Capita poi, per quei bizzarri scherzi del destino, che, lo stesso giorno, 25 anni dopo, due icone di allora perdano la vita. E così [non per la prima volta in verità, per quanto mi riguarda] si comprende che il tempo scorre volgare ed inesorabile, e non fa sconti a nessuno, divi compresi. E’ vero, potremo ascoltare la musica di Michael Jackson per sempre, così come ancora non ci siamo stancati di assaporare i film di Marilyn o le canzoni di Presley, ma non è esattamente la stessa cosa. Perchè penso che tutto sommato abbia ragione Woody Allen quando dice «Non voglio raggiungere l’immortalità attraverso le mie opere, voglio raggiungerla vivendo per sempre.

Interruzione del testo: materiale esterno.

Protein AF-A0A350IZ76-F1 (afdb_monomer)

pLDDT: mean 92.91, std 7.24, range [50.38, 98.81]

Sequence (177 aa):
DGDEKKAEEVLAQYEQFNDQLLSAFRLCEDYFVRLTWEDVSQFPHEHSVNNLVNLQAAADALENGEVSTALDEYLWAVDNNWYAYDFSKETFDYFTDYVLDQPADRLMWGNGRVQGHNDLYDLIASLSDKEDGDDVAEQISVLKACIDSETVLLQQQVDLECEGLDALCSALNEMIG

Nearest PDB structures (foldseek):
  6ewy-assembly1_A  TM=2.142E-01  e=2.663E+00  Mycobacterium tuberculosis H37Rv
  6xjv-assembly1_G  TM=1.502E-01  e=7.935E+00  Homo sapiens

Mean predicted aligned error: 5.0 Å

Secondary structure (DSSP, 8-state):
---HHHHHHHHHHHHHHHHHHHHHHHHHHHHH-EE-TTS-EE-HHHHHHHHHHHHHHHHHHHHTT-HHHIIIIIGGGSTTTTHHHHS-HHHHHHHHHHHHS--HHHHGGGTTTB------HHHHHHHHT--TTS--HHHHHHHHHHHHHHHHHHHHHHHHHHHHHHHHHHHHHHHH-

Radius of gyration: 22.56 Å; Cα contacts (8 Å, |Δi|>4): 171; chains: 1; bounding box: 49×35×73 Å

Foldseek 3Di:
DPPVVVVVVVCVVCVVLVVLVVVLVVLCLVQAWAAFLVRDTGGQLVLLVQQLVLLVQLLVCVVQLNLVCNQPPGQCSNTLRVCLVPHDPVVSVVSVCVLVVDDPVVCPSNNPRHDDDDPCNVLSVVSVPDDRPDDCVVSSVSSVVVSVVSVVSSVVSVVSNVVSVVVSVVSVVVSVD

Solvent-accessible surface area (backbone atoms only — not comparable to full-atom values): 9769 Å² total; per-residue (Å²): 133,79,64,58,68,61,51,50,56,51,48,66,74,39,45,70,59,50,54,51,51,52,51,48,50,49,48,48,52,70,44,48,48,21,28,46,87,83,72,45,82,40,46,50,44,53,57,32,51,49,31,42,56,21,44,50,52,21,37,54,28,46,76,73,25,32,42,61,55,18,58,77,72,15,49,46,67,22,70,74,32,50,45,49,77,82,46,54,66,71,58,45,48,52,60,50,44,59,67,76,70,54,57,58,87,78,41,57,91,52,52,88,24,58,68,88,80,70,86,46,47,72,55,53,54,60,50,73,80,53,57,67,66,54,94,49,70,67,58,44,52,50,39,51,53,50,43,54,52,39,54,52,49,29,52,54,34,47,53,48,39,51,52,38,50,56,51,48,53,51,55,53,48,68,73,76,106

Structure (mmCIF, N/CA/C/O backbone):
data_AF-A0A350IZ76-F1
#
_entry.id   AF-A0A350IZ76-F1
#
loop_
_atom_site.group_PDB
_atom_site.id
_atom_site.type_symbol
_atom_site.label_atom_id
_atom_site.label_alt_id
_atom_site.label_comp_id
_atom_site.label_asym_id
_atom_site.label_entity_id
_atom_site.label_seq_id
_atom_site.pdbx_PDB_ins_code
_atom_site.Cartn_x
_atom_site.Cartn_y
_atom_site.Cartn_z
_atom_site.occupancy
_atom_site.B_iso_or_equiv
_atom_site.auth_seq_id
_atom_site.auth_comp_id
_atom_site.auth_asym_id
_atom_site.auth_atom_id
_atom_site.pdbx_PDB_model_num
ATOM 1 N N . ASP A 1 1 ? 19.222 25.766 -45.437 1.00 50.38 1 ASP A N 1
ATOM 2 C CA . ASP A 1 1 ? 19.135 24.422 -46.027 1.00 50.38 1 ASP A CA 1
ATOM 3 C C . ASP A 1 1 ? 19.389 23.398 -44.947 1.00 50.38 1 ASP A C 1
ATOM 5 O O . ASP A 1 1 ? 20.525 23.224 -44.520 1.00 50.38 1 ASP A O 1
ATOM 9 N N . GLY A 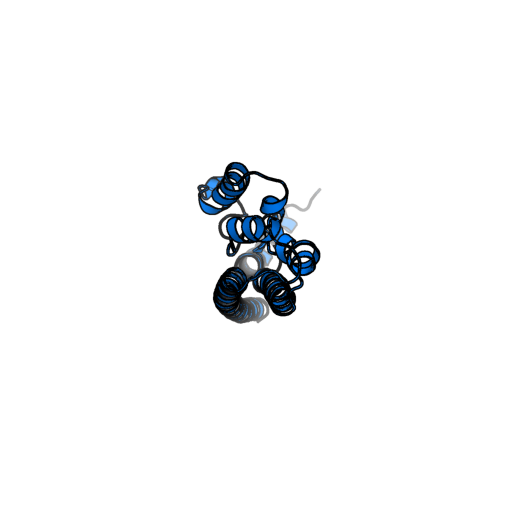1 2 ? 18.302 22.860 -44.392 1.00 60.72 2 GLY A N 1
ATOM 10 C CA . GLY A 1 2 ? 18.377 21.741 -43.461 1.00 60.72 2 GLY A CA 1
ATOM 11 C C . GLY A 1 2 ? 18.789 20.512 -44.252 1.00 60.72 2 GLY A C 1
ATOM 12 O O . GLY A 1 2 ? 18.210 20.237 -45.299 1.00 60.72 2 GLY A O 1
ATOM 13 N N . ASP A 1 3 ? 19.830 19.827 -43.799 1.00 73.19 3 ASP A N 1
ATOM 14 C CA . ASP A 1 3 ? 20.342 18.622 -44.447 1.00 73.19 3 ASP A CA 1
ATOM 15 C C . ASP A 1 3 ? 19.427 17.437 -44.092 1.00 73.19 3 ASP A C 1
ATOM 17 O O . ASP A 1 3 ? 19.778 16.555 -43.314 1.00 73.19 3 ASP A O 1
ATOM 21 N N . GLU A 1 4 ? 18.192 17.497 -44.595 1.00 79.62 4 GLU A N 1
ATOM 22 C CA . GLU A 1 4 ? 17.095 16.554 -44.344 1.00 79.62 4 GLU A CA 1
ATOM 23 C C . GLU A 1 4 ? 17.516 15.124 -44.699 1.00 79.62 4 GLU A C 1
ATOM 25 O O . GLU A 1 4 ? 17.291 14.191 -43.936 1.00 79.62 4 GLU A O 1
ATOM 30 N N . LYS A 1 5 ? 18.296 14.979 -45.774 1.00 81.50 5 LYS A N 1
ATOM 31 C CA . LYS A 1 5 ? 18.876 13.705 -46.197 1.00 81.50 5 LYS A CA 1
ATOM 32 C C . LYS A 1 5 ? 19.881 13.141 -45.185 1.00 81.50 5 LYS A C 1
ATOM 34 O O . LYS A 1 5 ? 19.873 11.949 -44.899 1.00 81.50 5 LYS A O 1
ATOM 39 N N . LYS A 1 6 ? 20.737 13.989 -44.611 1.00 81.44 6 LYS A N 1
ATOM 40 C CA . LYS A 1 6 ? 21.677 13.571 -43.562 1.00 81.44 6 LYS A CA 1
ATOM 41 C C . LYS A 1 6 ? 20.962 13.242 -42.251 1.00 81.44 6 LYS A C 1
ATOM 43 O O . LYS A 1 6 ? 21.423 12.372 -41.519 1.00 81.44 6 LYS A O 1
ATOM 48 N N . ALA A 1 7 ? 19.844 13.907 -41.958 1.00 80.25 7 ALA A N 1
ATOM 49 C CA . ALA A 1 7 ? 18.998 13.568 -40.817 1.00 80.25 7 ALA A CA 1
ATOM 50 C C . ALA A 1 7 ? 18.317 12.199 -40.997 1.00 80.25 7 ALA A C 1
ATOM 52 O O . ALA A 1 7 ? 18.332 11.399 -40.066 1.00 80.25 7 ALA A O 1
ATOM 53 N N . GLU A 1 8 ? 17.799 11.898 -42.192 1.00 83.94 8 GLU A N 1
ATOM 54 C CA . GLU A 1 8 ? 17.226 10.587 -42.536 1.00 83.94 8 GLU A CA 1
ATOM 55 C C . GLU A 1 8 ? 18.264 9.457 -42.463 1.00 83.94 8 GLU A C 1
ATOM 57 O O . GLU A 1 8 ? 17.990 8.404 -41.893 1.00 83.94 8 GLU A O 1
ATOM 62 N N . GLU A 1 9 ? 19.478 9.680 -42.979 1.00 82.44 9 GLU A N 1
ATOM 63 C CA . GLU A 1 9 ? 20.572 8.700 -42.914 1.00 82.44 9 GLU A CA 1
ATOM 64 C C . GLU A 1 9 ? 20.996 8.400 -41.468 1.00 82.44 9 GLU A C 1
ATOM 66 O O . GLU A 1 9 ? 21.276 7.249 -41.136 1.00 82.44 9 GLU A O 1
ATOM 71 N N . VAL A 1 10 ? 21.014 9.415 -40.597 1.00 81.44 10 VAL A N 1
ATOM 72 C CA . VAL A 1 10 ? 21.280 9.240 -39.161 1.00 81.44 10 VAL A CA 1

Non mi interessa vivere nel cuore della gente, preferisco vivere nel mio appartamento».
 
Come Peter Pan

Come Peter Pan

Il 29 maggio 1988 andai a vederlo allo Stadio Comunale di Torino. Lo spettacolo fu grandioso, in pieno stile hollywoodiano, e lui si dimostrò un performer formidabile. Allora Michael Jackson era all’apice della notorietà. La sua carriera solista, iniziata 9 anni prima, vedeva all’attivo due album straordinari come Off the wall e Thriller, in cui, grazie alla collaborazione col grande Quincy Jones, era riuscito con abilità a mescolare pop, rock e musica nera. Forse lo stesso tipo di operazione che aveva iniziato a fare sul suo volto. Una serie di interventi di chirurgia estetica, alla cui origine c’era uno spaventoso desiderio di essere amato da tutti, senza distinzione di razza o sesso: crossover, esattamente come la sua musica. 
 
Privato dell’infanzia da un padre violento e dalla fama [insieme ai fratelli maggiori, era un divo già all’età di 5 anni], dopo gli Anni 80 l’uomo si perse definitivamente, sempre più preda dei suoi fantasmi personali. Il suo talento si sprecò in una stanca ripetizione di formule e clichè, del tutto sprovvisto di quella scanzonata ironia che aveva caratterizzato i suoi primi lavori e che era evidentissima nei videoclip di Thriller e Say Say Say [quest’ultima cantata insieme a Paul McCartney]. I suoi dischi divennero irritanti autocelebrazioni e le cronache cominciarono ad occuparsi di lui per altri motivi, oltre quelli più strettamente artistici.
 
E’ volato via ieri come Peter Pan. Come ha sempre voluto, Michael Jackson non sarà mai adulto, nè vecchio.